Of course, the spirits of the Otherworld are always welcome, given that they bring no harm or malicious intent with them, and will from time to time make their way in to have a drink or nap awhile.  It’s not uncommon to find someone waiting for me, be it man, animal, or otherwise, when I arrive.  They, and I, know how to make the trees part for us, allowing us passage out of the clearing and into the field.
In the field, it is always a time between (dusk or dawn, I’ve never been sure which).  The sun in the distance is just barely visible over a rolling hilltop, and its touch makes the waist high grasses that surround the path leading out of the woods shimmer as they move, tiny fairy moths gliding playfully through them.
Halfway to the hill is a wide circle of flowers.  The circle is the home of a woman who is sometimes old, sometimes young, but always beautiful in her grace and peace, regardless of appearance, and radiates the peace of the truly ancient.  Though she isn’t always there, this is her place, and I am only given leave to trespass upon it by her goodness.  Now and then, very rarely, there will be a green bench, in the corner, facing the hill, where an old man waits for me instead.  I have never seen them together, and have often wondered if perhaps they are not the same being.  Regardless of my companion, I know that I will always be greeted and welcomed to warm conversation. 

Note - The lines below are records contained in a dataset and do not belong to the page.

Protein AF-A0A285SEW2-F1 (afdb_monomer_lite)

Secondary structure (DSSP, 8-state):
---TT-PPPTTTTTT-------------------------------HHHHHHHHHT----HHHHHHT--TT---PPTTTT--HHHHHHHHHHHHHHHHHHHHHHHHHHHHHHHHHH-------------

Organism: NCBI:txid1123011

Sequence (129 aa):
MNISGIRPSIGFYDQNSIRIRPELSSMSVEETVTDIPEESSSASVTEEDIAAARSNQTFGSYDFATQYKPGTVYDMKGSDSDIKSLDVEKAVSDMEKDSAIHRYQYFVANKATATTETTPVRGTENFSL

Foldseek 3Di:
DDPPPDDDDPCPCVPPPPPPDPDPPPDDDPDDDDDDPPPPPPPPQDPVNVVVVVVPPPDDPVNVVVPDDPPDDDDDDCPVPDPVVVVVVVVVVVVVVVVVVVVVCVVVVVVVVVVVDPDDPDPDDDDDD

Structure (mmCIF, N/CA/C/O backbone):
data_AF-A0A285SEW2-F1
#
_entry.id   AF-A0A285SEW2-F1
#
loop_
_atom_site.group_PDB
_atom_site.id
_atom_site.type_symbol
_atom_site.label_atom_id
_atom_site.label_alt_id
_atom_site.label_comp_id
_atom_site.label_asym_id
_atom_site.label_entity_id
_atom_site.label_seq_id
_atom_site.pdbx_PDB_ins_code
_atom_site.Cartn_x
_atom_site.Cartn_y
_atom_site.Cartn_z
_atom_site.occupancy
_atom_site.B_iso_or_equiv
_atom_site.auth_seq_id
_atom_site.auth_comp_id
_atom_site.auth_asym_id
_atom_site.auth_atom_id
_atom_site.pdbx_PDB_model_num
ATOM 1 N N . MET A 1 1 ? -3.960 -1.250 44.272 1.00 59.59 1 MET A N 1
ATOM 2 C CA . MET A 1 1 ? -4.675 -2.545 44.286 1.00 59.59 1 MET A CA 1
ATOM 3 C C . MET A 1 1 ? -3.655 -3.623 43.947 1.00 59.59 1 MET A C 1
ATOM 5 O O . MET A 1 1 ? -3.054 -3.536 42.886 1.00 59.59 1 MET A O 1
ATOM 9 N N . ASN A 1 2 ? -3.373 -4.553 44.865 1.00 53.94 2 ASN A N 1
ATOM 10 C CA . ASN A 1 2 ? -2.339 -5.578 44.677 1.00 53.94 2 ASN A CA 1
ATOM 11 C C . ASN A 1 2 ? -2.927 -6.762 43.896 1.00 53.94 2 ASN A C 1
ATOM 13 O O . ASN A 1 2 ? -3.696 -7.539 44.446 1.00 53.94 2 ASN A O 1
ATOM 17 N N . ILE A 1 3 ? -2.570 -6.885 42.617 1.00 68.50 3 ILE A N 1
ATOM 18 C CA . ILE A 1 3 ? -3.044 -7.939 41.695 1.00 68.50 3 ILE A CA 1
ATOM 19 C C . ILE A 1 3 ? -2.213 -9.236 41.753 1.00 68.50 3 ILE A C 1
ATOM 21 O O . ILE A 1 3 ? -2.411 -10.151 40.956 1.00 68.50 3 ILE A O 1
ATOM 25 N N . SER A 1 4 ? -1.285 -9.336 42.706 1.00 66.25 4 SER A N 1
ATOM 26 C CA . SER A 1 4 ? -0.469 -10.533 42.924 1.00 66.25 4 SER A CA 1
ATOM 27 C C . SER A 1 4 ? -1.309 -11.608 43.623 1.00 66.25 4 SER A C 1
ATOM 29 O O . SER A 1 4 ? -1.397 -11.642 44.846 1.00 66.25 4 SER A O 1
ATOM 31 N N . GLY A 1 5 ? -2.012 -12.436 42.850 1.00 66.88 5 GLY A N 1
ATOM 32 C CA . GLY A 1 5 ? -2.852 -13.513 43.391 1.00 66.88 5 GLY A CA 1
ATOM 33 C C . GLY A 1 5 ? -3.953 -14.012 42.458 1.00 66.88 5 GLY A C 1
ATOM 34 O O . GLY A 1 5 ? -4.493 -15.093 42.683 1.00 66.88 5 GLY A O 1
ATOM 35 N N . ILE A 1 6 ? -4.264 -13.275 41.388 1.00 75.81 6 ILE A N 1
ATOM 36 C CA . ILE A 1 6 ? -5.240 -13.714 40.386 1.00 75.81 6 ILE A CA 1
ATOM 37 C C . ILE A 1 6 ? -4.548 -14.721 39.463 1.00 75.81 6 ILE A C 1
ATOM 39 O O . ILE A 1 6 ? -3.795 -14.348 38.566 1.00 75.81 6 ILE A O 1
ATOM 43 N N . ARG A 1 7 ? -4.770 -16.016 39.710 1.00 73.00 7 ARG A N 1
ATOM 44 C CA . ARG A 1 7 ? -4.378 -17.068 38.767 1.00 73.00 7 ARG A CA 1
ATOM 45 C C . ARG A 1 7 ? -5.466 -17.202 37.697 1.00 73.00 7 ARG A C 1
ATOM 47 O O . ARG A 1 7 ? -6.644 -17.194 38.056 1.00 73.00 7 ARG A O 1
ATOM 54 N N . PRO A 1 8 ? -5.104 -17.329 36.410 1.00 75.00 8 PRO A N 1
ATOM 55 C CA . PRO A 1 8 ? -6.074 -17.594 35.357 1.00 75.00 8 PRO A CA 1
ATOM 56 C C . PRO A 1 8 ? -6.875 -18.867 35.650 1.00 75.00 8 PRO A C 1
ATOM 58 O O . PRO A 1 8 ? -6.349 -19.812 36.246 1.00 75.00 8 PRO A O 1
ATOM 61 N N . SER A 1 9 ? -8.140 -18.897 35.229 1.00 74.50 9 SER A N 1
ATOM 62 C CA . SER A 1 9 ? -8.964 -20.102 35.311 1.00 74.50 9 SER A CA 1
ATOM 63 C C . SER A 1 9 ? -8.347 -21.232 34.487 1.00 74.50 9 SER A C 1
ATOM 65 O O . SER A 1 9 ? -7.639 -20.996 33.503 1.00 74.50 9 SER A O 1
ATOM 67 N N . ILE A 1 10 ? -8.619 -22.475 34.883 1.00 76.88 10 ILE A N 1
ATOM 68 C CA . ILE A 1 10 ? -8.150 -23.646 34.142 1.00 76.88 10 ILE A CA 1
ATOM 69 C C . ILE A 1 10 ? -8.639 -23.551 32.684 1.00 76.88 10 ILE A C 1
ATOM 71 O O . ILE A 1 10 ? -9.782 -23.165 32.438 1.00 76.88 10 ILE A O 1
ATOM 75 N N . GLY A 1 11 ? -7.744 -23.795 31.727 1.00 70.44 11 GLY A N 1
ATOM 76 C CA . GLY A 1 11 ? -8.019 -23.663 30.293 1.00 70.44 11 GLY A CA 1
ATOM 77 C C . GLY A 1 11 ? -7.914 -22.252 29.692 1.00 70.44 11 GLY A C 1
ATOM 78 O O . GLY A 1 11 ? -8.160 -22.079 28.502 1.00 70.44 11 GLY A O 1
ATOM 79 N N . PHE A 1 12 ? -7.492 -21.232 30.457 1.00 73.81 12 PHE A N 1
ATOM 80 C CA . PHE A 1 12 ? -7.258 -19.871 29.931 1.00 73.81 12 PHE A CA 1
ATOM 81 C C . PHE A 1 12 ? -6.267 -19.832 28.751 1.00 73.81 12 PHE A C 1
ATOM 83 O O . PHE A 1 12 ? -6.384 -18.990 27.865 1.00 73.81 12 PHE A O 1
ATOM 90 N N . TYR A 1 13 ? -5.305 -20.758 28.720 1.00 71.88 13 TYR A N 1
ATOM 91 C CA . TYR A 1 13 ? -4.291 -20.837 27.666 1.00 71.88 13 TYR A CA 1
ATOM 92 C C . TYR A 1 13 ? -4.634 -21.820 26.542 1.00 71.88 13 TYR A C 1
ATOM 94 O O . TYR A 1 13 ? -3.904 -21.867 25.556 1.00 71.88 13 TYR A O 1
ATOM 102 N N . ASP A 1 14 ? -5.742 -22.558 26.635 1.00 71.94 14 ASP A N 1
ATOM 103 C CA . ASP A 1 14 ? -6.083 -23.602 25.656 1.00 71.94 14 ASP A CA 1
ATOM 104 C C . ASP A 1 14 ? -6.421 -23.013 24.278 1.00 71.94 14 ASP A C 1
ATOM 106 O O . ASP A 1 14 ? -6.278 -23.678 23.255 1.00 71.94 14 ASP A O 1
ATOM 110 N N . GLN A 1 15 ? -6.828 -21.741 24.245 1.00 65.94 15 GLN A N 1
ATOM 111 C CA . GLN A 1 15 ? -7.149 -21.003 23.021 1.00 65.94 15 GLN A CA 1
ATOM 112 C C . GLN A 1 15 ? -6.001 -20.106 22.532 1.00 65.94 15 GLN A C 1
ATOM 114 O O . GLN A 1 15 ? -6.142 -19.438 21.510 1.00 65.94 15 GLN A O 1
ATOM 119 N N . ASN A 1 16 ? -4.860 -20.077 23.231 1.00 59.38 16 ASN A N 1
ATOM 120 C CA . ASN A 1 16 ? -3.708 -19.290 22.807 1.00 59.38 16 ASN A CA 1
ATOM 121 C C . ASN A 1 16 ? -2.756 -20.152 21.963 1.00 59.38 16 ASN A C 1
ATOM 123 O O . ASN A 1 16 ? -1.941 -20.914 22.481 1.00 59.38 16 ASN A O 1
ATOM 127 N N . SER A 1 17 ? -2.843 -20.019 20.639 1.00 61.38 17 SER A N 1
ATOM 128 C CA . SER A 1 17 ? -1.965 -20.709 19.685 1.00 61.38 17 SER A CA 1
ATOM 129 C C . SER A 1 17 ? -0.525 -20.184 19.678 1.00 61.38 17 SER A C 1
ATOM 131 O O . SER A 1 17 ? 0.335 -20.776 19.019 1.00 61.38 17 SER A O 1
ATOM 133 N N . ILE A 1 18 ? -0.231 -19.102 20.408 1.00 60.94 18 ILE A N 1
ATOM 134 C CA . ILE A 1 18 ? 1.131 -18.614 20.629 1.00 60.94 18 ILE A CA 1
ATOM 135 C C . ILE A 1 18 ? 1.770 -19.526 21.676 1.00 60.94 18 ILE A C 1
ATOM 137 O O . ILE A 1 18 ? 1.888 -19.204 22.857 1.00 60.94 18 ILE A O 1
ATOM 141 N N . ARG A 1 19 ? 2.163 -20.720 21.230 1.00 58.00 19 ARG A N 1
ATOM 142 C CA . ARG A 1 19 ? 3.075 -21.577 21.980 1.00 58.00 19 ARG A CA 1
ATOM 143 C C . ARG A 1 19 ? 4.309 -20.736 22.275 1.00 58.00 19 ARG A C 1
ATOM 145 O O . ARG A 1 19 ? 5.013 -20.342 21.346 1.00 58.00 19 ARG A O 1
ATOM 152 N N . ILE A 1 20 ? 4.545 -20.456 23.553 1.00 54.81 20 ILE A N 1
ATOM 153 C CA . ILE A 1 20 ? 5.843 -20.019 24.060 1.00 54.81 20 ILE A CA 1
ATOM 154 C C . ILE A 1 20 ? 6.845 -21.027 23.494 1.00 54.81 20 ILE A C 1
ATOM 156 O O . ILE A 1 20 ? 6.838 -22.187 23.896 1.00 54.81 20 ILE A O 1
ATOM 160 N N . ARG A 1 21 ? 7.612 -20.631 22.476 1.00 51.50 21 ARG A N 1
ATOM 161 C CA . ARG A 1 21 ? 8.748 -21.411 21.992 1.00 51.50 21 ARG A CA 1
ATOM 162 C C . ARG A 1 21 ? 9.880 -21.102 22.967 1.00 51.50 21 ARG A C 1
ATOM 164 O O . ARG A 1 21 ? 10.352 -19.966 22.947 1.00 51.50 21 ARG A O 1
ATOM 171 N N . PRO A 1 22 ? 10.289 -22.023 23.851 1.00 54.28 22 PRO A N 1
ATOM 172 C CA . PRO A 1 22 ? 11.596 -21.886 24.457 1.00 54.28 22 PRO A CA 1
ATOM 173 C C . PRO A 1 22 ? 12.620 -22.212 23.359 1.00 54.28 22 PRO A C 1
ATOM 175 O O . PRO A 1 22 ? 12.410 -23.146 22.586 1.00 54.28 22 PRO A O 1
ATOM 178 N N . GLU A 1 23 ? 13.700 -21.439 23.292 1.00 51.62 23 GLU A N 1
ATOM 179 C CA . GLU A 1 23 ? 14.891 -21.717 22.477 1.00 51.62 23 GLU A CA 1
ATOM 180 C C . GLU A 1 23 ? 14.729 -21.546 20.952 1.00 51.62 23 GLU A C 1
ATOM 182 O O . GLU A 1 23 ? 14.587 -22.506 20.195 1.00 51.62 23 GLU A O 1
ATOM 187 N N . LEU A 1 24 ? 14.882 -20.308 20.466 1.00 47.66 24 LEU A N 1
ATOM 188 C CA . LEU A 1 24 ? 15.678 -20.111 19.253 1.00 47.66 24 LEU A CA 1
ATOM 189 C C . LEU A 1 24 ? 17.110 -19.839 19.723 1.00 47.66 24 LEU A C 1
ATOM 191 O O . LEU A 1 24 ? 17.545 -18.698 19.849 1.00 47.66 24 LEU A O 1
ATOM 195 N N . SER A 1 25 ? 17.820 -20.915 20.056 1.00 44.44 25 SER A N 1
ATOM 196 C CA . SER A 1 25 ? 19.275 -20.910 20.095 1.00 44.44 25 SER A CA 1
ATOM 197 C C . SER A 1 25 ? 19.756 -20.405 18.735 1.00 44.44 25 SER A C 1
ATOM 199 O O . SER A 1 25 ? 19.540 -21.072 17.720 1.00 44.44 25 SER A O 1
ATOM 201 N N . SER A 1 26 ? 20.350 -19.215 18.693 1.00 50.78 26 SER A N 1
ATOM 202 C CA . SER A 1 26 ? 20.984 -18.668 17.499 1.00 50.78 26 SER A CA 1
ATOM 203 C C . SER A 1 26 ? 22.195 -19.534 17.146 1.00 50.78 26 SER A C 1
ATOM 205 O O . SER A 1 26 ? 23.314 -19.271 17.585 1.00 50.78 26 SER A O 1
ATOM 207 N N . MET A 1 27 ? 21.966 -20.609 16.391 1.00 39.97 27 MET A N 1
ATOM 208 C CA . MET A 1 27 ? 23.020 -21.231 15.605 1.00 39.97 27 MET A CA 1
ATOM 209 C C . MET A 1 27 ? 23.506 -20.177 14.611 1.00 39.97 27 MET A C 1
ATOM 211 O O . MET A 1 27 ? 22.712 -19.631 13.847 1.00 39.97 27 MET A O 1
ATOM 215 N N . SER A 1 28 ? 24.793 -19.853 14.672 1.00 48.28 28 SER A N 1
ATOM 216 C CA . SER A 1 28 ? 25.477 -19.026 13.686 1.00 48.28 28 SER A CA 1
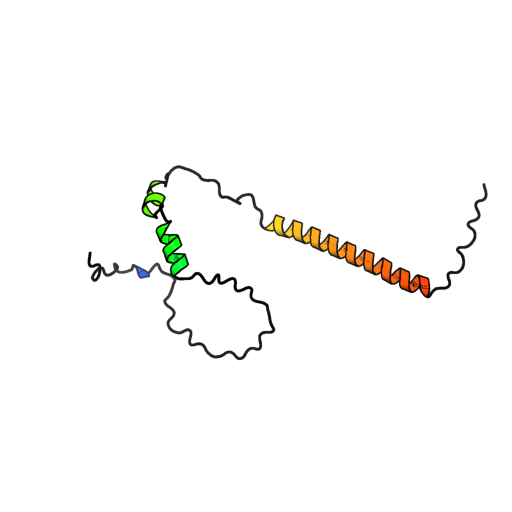ATOM 217 C C . SER A 1 28 ? 25.374 -19.708 12.324 1.00 48.28 28 SER A C 1
ATOM 219 O O . SER A 1 28 ? 25.965 -20.765 12.104 1.00 48.28 28 SER A O 1
ATOM 221 N N . VAL A 1 29 ? 24.575 -19.126 11.435 1.00 44.41 29 VAL A N 1
ATOM 222 C CA . VAL A 1 29 ? 24.550 -19.472 10.018 1.00 44.41 29 VAL A CA 1
ATOM 223 C C . VAL A 1 29 ? 25.512 -18.505 9.334 1.00 44.41 29 VAL A C 1
ATOM 225 O O . VAL A 1 29 ? 25.173 -17.346 9.109 1.00 44.41 29 VAL A O 1
ATOM 228 N N . GLU A 1 30 ? 26.737 -18.958 9.054 1.00 52.31 30 GLU A N 1
ATOM 229 C CA . GLU A 1 30 ? 27.562 -18.340 8.016 1.00 52.31 30 GLU A CA 1
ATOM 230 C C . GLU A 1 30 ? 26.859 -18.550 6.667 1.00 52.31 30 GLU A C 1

I have traveled over the hill only a handful of times.  There is a garden there, but it is not mine.  I don’t know whose it is, only that it connects somehow to my little piece of the world and, in so doing, to me.  I do not feel unwelcome there, but I know it is not mine alone, if at all.
This, then, is my place, my heartland, as I’ve heard it called.  Should you ever find yourself in the Otherworld, you are welcome to visit, so long as you bring with you no darkness or ill-intent, for my friend in the cave frowns upon such things and can be quite inhospitable to those who would unleash them upon the world.  Welcome, and you have been warned.